Just for reference I tried rolling back controlnet and adetailer separately, doing different combinations of controlnets, as well as adding --disable-nan-check and --no-half-vae but none of that worked for me.

Gardgio commented 1 year ago

Having the same error

timmyhk852 commented 1 year ago

I found out how to make mine work on accident so I don't know why or how to explain why it works but I rolled back automatic1111 to the branch (?) that you used in the pic you posted bing-su b42c0ef6c31e38db52aecdb38908238dc81c5f01 and it works fine for me now

It also works on my runpod on baf6946e06249c5af9851c60171692c44ef633e0

It looks like I'm on xformers 0.0.17 now instead of 0.0.20 but I'm not sure that matters either because I saw someone else with the same problem but without using xformers.
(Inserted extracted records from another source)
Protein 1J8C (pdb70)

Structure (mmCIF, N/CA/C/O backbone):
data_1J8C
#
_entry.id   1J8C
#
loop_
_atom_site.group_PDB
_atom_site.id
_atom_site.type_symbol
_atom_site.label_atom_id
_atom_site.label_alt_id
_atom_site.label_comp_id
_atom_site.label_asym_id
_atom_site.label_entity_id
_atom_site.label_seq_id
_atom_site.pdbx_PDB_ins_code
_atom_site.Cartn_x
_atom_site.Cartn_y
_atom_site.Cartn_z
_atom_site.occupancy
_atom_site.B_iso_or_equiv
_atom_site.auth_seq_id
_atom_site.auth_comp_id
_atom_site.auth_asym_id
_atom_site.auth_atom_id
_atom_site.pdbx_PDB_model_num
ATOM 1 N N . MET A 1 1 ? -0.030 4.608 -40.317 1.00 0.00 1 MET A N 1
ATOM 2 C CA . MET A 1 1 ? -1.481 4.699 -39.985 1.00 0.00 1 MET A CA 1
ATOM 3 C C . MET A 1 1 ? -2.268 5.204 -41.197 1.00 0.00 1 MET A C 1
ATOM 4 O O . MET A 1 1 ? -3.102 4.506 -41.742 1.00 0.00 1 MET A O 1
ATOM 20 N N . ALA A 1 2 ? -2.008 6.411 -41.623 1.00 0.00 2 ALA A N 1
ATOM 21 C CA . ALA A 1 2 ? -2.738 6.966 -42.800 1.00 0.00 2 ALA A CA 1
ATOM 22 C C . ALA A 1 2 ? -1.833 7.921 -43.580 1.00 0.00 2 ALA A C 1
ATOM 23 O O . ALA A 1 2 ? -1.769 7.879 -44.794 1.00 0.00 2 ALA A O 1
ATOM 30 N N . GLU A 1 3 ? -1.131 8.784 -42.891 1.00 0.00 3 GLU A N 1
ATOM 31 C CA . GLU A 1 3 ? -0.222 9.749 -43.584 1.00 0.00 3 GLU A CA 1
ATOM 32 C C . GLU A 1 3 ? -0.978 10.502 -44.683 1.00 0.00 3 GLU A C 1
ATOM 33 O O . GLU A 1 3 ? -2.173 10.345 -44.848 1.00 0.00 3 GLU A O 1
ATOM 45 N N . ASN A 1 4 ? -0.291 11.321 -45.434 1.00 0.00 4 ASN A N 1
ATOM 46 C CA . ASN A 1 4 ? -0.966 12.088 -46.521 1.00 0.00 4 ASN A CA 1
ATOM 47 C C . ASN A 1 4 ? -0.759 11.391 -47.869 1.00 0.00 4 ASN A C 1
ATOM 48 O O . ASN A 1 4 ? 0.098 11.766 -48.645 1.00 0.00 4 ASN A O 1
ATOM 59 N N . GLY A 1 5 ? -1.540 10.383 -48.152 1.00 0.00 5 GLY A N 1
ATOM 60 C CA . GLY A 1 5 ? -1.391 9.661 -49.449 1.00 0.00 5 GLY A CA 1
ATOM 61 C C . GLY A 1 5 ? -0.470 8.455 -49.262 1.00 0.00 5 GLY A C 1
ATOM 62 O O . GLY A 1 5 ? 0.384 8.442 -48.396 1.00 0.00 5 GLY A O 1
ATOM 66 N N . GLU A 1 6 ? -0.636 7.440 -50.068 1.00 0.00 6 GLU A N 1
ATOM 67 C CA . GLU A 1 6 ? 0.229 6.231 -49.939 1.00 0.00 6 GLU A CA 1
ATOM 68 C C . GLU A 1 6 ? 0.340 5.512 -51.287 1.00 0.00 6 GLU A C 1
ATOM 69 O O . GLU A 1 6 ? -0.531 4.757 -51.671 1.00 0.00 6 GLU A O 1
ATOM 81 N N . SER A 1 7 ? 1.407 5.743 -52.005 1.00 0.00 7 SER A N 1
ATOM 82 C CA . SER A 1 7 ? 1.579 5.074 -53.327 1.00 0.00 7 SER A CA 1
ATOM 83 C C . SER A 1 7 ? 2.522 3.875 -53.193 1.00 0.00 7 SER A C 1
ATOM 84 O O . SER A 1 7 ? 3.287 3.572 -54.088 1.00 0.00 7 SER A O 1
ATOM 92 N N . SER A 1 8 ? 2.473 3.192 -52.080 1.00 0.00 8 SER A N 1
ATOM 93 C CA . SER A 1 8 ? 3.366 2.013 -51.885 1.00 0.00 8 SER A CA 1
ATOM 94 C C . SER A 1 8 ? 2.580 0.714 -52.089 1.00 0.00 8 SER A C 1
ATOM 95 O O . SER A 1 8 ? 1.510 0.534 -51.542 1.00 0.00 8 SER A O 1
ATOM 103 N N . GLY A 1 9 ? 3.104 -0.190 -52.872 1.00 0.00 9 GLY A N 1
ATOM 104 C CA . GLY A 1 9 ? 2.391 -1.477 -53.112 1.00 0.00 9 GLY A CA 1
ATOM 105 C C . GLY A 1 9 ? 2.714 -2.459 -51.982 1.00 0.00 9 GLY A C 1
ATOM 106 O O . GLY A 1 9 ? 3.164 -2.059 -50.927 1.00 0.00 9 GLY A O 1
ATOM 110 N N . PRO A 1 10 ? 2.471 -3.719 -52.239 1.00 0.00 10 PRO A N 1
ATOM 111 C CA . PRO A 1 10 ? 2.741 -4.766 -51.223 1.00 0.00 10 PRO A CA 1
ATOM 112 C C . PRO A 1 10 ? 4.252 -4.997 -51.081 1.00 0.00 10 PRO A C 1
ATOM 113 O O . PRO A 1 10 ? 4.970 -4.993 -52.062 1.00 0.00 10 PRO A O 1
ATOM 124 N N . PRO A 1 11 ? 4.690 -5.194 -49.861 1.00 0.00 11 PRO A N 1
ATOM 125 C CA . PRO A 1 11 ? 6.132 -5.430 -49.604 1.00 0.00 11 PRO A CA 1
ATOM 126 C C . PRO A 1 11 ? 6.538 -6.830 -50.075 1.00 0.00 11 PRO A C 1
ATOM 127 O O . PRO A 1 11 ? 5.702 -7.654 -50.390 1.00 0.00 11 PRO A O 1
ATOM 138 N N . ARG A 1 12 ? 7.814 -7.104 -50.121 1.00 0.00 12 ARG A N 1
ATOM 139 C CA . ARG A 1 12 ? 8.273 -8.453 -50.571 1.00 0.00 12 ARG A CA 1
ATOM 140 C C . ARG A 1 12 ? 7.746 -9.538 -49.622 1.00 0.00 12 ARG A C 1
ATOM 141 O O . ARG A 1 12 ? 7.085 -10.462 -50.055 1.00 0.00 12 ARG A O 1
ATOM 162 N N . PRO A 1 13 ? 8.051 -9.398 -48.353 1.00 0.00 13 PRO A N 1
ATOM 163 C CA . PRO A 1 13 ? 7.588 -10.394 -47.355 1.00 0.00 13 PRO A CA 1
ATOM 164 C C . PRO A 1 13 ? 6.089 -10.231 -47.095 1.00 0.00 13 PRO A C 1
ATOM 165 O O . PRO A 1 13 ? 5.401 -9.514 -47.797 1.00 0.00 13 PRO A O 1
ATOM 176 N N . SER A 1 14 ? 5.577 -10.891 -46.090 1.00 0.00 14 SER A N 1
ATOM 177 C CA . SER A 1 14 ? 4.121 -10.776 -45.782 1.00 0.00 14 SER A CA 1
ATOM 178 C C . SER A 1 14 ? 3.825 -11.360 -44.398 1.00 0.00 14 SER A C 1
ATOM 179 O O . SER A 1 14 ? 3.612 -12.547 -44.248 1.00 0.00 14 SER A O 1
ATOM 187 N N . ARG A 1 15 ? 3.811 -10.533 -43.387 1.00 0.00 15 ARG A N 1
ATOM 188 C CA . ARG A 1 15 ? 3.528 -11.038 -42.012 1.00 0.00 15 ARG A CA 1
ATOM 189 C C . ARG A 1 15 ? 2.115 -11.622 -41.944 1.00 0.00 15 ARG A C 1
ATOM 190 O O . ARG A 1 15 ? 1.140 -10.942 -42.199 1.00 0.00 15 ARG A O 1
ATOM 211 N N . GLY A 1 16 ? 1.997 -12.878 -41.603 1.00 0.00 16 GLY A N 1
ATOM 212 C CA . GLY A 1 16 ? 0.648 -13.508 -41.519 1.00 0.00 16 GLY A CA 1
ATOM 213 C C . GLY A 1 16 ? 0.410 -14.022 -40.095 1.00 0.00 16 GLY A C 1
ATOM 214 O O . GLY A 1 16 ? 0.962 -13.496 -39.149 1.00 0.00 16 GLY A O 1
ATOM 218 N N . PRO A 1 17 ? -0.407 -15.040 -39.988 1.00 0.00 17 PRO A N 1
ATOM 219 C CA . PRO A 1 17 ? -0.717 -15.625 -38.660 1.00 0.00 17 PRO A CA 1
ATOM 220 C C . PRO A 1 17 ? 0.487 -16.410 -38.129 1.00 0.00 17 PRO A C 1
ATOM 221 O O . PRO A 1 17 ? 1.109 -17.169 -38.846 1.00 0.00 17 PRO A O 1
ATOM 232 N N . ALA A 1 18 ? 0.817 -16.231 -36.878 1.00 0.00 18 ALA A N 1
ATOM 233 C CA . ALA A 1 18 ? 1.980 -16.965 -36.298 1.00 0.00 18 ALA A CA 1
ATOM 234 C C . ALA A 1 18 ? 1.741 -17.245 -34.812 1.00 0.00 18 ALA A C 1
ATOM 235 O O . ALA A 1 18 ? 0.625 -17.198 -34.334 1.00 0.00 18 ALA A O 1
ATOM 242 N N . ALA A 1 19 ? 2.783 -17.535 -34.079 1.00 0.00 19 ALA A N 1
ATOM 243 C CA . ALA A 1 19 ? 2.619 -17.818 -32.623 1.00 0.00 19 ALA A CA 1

Just for reference I tried rolling back controlnet and adetailer separately, doing different combinations of controlnets, as well as adding --disable-nan-check and --no-half-vae but none of that worked for me.
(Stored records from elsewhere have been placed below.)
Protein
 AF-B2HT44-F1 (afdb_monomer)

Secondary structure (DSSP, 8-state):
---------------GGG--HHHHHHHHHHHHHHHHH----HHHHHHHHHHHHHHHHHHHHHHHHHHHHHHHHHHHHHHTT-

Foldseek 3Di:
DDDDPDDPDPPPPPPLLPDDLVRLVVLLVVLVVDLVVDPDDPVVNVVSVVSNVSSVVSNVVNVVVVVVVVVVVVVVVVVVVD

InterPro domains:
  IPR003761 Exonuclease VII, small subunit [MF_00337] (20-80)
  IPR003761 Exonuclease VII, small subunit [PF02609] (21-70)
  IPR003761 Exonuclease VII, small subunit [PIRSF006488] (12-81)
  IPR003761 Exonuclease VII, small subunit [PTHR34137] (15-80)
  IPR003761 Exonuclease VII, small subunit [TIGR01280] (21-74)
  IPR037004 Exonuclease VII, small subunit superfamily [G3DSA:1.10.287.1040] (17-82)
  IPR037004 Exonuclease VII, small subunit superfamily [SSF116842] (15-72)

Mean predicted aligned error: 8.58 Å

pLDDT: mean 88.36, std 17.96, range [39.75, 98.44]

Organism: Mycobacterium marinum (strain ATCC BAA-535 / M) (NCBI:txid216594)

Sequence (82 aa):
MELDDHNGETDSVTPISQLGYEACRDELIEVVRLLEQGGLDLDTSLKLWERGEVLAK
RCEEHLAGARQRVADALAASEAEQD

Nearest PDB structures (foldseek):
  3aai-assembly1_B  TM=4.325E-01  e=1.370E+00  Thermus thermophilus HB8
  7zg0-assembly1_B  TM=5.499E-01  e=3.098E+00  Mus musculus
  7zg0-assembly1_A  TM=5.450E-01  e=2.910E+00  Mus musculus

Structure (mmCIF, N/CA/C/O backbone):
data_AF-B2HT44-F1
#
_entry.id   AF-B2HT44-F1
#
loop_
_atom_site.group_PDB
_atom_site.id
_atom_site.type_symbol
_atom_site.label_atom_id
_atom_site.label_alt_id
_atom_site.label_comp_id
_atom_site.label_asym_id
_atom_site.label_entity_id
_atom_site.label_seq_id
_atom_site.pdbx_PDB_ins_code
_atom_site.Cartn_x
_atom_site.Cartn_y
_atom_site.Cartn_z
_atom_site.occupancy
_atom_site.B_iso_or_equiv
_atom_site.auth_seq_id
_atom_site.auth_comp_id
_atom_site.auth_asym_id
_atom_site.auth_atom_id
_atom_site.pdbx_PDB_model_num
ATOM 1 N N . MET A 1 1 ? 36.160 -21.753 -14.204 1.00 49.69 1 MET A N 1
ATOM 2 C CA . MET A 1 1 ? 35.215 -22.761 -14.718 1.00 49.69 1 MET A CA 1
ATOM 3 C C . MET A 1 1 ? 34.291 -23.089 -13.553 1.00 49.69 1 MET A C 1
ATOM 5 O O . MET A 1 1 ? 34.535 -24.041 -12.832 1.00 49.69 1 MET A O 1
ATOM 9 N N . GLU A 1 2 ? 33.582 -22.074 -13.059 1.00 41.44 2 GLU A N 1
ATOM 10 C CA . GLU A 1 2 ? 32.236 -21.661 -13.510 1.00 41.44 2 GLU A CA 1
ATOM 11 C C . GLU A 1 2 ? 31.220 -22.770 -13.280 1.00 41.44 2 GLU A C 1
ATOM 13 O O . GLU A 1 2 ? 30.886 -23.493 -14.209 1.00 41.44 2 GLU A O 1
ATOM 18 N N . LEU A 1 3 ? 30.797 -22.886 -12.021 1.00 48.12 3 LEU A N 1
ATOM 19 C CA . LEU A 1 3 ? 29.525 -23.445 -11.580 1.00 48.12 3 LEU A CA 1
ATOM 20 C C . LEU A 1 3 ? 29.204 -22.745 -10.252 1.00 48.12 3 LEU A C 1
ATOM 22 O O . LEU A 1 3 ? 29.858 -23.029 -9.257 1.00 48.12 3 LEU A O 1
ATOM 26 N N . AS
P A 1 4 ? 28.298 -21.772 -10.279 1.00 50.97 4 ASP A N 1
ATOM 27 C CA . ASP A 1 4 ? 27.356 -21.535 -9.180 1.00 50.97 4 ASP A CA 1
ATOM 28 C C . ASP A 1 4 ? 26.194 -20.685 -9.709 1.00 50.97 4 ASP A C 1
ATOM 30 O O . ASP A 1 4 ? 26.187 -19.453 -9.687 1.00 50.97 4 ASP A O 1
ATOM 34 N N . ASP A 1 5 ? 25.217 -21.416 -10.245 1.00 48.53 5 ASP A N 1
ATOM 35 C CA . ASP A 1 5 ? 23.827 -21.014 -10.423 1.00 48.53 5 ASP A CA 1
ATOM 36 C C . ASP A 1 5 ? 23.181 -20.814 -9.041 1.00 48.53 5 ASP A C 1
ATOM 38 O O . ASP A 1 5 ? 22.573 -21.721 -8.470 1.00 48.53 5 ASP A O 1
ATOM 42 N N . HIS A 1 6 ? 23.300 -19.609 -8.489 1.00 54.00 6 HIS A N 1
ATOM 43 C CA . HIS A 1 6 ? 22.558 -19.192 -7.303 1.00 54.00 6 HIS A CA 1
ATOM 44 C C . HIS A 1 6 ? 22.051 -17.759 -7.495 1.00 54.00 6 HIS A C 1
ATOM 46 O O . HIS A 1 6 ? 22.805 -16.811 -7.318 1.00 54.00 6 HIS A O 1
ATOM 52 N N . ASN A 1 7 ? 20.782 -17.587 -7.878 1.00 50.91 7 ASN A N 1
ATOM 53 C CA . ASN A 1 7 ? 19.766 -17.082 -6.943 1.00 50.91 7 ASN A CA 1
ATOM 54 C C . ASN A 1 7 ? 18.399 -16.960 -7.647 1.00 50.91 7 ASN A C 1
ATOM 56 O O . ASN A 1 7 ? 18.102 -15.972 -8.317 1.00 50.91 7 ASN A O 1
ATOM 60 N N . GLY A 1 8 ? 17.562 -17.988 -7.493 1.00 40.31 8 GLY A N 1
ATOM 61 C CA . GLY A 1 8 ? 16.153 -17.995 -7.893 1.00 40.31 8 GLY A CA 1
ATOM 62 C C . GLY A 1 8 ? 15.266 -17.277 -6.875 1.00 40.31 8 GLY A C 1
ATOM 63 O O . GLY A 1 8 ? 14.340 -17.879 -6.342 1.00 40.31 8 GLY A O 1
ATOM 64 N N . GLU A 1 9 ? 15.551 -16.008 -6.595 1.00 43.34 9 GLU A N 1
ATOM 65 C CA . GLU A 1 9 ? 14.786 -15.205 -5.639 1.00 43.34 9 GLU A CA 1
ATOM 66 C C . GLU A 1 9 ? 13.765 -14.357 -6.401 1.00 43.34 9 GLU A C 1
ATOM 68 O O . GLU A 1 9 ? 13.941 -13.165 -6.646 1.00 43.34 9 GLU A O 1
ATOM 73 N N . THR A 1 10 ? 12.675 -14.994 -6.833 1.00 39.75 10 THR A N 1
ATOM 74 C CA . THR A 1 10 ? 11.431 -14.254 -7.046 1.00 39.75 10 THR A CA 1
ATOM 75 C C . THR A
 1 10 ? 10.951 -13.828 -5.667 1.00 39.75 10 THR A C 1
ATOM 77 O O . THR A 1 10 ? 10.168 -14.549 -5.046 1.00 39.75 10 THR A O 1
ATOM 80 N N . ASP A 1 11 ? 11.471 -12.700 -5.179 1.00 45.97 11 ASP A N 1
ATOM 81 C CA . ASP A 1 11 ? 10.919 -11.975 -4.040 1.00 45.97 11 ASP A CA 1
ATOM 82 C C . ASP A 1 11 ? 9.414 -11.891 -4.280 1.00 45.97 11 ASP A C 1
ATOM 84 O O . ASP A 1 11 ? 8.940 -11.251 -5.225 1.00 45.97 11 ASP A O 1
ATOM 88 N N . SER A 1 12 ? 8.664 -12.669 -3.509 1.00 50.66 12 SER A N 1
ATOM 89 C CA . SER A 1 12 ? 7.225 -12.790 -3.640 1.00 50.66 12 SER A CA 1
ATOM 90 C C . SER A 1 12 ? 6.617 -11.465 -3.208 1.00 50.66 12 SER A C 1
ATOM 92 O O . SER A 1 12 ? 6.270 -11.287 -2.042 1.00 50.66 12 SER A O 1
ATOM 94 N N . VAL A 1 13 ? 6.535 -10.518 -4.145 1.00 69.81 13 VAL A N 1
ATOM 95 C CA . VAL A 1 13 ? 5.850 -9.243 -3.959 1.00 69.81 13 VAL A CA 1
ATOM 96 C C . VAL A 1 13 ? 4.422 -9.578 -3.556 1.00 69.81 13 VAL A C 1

how to roll back to this version please?

sumeragiAI commented 1 year ago

git checkout <commit hash>

You can roll back with this command. It appears that an update after the 27th is causing the problem. I rolled back to the 18th update, f7ae0e68c9c91cd95e28552ef930299286026cd7 version, and it worked.

timmyhk852 commented 1 year ago

git checkout <commit hash>

You can roll back with this command. It appears that an update after the 27th is causing the problem. I rolled back to the 18th update, f7ae0e68c9c91cd95e28552ef930299286026cd7 version, and it worked.
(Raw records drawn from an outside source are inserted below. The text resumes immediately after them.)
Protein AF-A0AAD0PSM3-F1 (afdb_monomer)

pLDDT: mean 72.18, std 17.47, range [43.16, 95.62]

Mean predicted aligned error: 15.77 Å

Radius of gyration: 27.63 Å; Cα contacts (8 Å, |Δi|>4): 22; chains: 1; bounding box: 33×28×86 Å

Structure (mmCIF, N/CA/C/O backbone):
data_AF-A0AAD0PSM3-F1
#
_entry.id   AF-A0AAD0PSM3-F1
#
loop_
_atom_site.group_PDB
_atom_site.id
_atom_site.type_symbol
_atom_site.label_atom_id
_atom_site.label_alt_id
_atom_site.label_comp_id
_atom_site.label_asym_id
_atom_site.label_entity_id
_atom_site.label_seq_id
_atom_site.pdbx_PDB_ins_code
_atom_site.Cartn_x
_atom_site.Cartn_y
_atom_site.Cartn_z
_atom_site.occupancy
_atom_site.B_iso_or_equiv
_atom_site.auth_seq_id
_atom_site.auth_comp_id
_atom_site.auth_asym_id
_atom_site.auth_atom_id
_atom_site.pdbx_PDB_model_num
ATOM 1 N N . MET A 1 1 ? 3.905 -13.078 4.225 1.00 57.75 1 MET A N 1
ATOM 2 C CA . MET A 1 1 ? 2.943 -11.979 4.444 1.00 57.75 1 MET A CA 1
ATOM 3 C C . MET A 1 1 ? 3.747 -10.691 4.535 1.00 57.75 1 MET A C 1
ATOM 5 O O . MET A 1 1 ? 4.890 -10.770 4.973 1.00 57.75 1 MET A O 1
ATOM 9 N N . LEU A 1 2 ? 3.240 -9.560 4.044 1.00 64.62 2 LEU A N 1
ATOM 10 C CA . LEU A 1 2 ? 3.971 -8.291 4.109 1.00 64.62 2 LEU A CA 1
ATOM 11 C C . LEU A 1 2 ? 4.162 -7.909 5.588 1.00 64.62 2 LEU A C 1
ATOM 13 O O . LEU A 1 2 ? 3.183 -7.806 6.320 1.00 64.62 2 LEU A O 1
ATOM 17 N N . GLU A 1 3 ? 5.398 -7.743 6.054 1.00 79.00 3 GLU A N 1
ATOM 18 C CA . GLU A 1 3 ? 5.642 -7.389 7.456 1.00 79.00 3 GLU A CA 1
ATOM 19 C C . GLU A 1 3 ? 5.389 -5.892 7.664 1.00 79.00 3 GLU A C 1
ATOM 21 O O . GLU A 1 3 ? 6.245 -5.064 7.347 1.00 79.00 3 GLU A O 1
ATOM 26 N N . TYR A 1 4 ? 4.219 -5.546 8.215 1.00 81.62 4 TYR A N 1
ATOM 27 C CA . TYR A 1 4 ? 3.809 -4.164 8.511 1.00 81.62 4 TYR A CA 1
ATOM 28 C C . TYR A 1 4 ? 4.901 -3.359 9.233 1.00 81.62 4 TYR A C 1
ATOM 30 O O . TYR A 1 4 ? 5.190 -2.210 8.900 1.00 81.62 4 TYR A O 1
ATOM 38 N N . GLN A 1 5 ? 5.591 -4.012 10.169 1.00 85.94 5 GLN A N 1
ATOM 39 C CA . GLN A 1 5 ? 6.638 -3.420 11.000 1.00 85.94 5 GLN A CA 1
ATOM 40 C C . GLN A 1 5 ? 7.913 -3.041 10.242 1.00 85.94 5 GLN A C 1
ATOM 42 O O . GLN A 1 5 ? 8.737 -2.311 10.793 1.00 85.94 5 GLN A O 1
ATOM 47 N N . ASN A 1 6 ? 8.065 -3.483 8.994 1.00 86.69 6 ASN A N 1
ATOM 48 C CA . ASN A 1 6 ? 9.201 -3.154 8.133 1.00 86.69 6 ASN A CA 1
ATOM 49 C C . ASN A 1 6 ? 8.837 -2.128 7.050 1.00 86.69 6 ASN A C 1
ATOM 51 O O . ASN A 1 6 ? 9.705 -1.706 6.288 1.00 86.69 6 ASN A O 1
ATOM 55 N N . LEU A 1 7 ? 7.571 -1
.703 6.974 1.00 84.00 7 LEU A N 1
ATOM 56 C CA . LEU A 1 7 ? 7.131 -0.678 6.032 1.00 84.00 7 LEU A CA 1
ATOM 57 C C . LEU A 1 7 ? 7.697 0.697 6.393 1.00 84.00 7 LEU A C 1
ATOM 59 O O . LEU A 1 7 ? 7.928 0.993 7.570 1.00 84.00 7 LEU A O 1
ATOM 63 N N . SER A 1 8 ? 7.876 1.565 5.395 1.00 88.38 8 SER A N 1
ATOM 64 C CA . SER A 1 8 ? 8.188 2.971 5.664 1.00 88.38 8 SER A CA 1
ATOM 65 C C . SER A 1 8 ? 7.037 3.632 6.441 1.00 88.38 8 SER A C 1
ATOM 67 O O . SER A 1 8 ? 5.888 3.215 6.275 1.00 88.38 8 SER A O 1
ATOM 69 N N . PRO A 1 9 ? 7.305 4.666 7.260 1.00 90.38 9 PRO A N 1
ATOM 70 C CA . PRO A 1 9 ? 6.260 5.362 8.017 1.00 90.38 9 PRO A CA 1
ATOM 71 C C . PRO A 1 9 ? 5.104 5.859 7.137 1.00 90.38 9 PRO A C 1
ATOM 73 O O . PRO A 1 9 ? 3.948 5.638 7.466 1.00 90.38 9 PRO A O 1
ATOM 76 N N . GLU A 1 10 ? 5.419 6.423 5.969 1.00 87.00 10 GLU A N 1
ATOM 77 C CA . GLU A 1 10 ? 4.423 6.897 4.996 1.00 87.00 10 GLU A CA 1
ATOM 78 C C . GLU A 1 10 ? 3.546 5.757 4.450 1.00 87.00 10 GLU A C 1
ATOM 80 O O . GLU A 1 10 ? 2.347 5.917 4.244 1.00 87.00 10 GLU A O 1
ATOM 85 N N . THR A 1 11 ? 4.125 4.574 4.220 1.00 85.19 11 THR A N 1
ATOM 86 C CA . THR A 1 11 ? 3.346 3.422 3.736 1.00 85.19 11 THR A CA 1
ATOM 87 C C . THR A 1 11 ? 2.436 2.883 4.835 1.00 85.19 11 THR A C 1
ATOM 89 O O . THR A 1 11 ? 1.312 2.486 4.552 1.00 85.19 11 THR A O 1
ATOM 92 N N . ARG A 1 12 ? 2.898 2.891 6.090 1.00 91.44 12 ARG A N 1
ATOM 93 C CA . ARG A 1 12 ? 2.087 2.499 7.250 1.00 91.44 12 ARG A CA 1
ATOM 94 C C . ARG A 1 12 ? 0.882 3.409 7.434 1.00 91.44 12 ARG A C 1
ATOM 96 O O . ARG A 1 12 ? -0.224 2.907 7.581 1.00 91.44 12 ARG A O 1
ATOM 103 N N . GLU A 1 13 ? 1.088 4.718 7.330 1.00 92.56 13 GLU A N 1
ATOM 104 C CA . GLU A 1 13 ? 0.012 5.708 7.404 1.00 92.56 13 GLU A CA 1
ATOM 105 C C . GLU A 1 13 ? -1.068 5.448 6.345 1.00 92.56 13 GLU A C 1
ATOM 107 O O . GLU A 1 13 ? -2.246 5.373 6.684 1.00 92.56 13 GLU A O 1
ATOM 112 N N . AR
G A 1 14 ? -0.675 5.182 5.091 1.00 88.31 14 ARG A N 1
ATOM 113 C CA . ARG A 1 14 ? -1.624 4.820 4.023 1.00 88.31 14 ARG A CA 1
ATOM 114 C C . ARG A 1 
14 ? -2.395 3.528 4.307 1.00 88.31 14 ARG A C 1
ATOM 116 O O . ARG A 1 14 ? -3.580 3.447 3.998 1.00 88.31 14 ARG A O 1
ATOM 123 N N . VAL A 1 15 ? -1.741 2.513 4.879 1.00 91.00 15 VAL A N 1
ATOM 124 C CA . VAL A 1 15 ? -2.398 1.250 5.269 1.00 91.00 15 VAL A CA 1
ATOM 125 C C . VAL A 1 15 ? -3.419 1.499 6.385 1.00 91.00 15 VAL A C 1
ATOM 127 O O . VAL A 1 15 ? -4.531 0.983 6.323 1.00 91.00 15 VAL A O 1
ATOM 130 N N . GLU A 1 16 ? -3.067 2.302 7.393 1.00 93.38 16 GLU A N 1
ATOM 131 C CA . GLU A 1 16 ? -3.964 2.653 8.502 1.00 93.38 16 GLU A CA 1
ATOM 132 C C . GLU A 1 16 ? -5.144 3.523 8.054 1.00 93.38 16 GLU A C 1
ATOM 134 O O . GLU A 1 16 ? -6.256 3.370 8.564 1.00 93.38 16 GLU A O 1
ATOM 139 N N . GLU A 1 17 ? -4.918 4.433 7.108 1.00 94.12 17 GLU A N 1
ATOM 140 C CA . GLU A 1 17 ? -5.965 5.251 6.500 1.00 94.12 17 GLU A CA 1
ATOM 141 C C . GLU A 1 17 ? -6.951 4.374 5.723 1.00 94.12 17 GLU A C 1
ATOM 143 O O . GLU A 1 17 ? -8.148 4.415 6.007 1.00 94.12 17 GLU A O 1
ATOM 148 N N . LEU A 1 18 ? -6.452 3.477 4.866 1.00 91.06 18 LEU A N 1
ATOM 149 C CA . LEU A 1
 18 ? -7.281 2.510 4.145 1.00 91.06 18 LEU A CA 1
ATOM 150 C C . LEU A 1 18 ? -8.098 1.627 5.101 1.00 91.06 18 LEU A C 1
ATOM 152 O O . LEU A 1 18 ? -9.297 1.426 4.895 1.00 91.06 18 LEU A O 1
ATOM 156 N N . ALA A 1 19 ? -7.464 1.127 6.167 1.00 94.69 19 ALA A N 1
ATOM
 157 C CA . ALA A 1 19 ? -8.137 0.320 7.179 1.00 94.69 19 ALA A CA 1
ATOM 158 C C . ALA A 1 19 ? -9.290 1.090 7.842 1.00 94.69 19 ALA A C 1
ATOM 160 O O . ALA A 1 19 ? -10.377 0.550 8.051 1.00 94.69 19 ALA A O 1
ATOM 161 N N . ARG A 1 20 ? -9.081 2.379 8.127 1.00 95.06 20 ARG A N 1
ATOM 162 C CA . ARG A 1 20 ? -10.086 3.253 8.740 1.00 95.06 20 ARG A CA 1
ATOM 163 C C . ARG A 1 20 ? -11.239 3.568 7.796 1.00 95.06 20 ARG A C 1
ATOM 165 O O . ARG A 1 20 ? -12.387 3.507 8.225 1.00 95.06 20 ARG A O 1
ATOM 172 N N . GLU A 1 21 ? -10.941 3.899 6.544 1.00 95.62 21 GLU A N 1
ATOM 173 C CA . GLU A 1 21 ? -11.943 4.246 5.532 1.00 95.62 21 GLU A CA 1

thanks solved. the problem is really the webui

AllInOneMighty commented 1 year ago

Can we file an upstream issue with automatic1111 with relevant details so they fix it on their end?

TheAntiCamper commented 1 year ago

Today I had no blackbox, nanexemptions error or any other problems with controlnet and using adetailer with it. It seems fixed on the current webui version. I even turned off the --disable-nan-check and no issues.